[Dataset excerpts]
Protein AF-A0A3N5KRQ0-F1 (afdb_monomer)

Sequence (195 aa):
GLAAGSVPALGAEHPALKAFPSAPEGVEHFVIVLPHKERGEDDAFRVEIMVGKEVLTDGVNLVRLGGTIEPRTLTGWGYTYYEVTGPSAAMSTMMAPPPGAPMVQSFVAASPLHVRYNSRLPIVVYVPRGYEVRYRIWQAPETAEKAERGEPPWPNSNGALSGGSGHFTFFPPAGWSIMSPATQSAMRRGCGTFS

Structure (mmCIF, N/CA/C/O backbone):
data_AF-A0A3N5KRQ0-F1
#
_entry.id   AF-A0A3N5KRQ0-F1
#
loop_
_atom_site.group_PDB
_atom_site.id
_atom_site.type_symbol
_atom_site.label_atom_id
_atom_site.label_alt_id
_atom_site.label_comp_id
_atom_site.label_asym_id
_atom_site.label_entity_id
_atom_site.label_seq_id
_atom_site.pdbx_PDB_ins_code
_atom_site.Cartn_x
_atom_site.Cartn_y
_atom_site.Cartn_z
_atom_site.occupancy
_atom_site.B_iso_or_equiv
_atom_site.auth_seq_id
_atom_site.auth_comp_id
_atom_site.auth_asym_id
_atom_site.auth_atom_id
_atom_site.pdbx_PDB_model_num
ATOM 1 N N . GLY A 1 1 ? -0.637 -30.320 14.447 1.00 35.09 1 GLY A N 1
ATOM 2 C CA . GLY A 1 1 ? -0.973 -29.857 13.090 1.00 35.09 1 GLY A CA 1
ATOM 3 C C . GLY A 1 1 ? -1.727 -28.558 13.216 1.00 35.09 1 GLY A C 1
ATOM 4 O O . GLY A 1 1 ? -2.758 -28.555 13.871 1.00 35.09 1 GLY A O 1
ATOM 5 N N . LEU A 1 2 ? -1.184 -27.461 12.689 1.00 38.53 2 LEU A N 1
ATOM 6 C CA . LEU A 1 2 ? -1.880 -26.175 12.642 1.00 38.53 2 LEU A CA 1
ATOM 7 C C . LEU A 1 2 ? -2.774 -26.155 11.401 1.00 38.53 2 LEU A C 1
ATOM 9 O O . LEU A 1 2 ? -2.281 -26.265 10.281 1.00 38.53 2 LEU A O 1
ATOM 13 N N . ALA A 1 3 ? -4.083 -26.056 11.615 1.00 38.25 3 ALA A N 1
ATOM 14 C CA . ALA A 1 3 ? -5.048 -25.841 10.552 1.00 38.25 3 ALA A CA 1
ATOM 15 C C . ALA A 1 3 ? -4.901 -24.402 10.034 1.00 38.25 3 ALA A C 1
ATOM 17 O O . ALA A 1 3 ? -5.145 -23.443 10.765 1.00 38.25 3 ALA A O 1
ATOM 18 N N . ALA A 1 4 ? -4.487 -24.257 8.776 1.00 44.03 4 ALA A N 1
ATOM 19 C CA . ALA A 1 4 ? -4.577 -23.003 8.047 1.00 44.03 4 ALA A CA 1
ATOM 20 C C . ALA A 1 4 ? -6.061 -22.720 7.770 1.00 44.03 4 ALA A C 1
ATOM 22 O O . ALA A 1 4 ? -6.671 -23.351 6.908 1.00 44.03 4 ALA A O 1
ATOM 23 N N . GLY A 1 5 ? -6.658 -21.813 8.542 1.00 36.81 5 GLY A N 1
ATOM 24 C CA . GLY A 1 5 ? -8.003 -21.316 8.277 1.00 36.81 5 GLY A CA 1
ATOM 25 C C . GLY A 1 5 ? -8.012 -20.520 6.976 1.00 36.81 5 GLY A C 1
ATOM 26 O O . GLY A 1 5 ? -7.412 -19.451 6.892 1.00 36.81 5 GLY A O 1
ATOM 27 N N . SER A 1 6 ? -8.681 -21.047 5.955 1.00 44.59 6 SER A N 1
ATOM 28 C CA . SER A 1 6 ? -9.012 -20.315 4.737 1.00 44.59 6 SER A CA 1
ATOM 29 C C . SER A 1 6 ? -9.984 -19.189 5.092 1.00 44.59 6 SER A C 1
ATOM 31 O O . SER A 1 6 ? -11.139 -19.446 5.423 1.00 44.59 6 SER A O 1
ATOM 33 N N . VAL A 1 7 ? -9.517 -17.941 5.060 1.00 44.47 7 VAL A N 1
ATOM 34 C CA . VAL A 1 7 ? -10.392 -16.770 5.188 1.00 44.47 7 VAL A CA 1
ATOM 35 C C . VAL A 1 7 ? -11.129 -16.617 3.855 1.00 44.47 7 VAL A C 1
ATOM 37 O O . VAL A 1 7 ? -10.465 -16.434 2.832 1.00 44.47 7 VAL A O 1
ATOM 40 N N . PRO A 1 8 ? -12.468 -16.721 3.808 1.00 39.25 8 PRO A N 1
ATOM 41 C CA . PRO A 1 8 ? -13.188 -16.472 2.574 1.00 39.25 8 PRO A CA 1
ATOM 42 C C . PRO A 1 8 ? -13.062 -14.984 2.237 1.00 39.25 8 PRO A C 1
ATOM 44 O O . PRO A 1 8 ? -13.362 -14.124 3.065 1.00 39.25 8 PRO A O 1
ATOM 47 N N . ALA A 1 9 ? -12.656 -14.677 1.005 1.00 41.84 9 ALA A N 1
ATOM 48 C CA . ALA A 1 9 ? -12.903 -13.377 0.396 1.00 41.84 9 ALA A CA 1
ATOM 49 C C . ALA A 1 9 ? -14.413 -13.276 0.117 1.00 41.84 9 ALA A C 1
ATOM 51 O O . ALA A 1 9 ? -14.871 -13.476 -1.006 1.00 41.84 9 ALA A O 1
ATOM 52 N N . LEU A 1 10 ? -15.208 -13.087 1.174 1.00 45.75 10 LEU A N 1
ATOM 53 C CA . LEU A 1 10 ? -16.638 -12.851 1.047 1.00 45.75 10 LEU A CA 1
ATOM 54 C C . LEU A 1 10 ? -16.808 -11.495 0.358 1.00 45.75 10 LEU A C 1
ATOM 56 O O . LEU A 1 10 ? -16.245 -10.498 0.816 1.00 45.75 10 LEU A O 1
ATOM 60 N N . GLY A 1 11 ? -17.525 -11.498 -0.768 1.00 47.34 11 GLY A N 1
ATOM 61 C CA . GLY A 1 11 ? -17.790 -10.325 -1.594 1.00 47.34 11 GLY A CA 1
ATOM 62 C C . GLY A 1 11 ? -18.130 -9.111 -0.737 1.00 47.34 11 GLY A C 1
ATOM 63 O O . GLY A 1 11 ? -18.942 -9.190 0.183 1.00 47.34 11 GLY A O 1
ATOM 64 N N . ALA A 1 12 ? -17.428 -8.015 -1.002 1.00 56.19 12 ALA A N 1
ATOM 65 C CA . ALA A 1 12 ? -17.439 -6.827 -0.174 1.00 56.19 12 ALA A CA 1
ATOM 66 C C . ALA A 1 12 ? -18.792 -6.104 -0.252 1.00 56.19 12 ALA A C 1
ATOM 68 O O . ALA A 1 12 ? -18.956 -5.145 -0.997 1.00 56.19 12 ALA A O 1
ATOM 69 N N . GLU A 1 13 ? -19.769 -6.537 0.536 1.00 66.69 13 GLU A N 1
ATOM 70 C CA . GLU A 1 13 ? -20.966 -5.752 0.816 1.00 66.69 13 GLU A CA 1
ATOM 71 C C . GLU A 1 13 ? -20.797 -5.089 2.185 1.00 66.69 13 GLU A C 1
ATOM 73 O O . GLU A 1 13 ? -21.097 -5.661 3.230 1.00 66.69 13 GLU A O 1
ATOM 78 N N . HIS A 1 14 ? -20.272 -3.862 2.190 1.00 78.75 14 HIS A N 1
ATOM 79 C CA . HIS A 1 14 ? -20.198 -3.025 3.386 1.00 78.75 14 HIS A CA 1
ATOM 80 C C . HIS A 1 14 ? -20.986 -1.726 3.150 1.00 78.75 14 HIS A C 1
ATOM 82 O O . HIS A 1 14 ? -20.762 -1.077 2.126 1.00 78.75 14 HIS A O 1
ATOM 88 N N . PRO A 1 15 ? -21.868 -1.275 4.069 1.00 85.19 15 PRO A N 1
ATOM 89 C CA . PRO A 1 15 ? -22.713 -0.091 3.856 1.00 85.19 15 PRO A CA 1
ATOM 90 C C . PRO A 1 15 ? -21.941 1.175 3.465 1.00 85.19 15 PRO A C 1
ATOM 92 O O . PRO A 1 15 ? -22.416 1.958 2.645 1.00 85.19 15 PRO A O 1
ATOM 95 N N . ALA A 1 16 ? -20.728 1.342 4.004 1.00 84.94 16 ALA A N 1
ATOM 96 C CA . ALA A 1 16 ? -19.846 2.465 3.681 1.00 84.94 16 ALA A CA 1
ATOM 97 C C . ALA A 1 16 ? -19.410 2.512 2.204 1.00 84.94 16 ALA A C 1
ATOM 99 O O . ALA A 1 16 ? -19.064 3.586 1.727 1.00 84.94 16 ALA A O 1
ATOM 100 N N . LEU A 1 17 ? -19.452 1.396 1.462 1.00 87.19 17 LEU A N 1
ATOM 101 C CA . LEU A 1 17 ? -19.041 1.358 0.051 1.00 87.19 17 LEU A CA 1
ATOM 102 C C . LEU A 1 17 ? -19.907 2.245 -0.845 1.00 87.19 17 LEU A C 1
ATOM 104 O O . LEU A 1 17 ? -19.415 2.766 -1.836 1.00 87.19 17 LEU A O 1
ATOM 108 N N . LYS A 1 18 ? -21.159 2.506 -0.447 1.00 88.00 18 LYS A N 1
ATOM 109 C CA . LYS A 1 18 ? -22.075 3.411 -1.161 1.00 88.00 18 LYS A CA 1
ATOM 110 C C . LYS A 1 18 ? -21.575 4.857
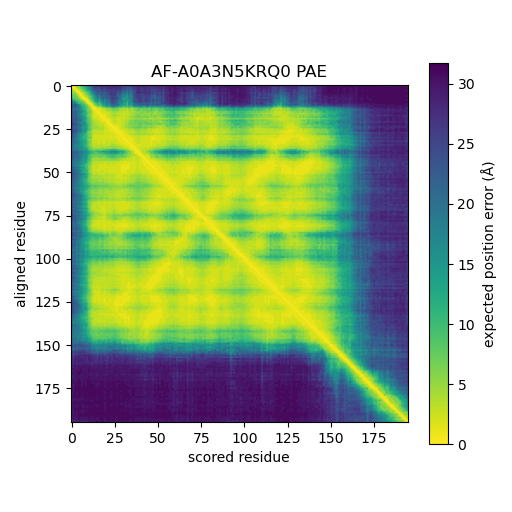 -1.228 1.00 88.00 18 LYS A C 1
ATOM 112 O O . LYS A 1 18 ? -22.057 5.622 -2.055 1.00 88.00 18 LYS A O 1
ATOM 117 N N . ALA A 1 19 ? -20.660 5.238 -0.337 1.00 89.00 19 ALA A N 1
ATOM 118 C CA . ALA A 1 19 ? -20.079 6.572 -0.308 1.00 89.00 19 ALA A CA 1
ATOM 119 C C . ALA A 1 19 ? -18.971 6.758 -1.357 1.00 89.00 19 ALA A C 1
ATOM 121 O O . ALA A 1 19 ? -18.710 7.887 -1.770 1.00 89.00 19 ALA A O 1
ATOM 122 N N . PHE A 1 20 ? -18.300 5.679 -1.768 1.00 88.62 20 PHE A N 1
ATOM 123 C CA . PHE A 1 20 ? -17.136 5.766 -2.643 1.00 88.62 20 PHE A CA 1
ATOM 124 C C . PHE A 1 20 ? -17.580 5.905 -4.107 1.00 88.62 20 PHE A C 1
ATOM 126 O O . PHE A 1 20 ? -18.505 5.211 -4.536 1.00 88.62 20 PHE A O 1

** TASK OBJECTIVE **
Write out only the lines that run from the line containing "ATOM 97 C C" through the line containing "ATOM 104 O O", both included, exactly as they appear above.

** SOLUTION TO THIS TASK **
ATOM 97 C C . ALA A 1 16 ? -19.410 2.512 2.204 1.00 84.94 16 ALA A C 1
ATOM 99 O O . ALA A 1 16 ? -19.064 3.586 1.727 1.00 84.94 16 ALA A O 1
ATOM 100 N N . LEU A 1 17 ? -19.452 1.396 1.462 1.00 87.19 17 LEU A N 1
ATOM 101 C CA . LEU A 1 17 ? -19.041 1.358 0.051 1.00 87.19 17 LEU A CA 1
ATOM 102 C C . LEU A 1 17 ? -19.907 2.245 -0.845 1.00 87.19 17 LEU A C 1
ATOM 104 O O . LEU A 1 17 ? -19.415 2.766 -1.836 1.00 87.19 17 LEU A O 1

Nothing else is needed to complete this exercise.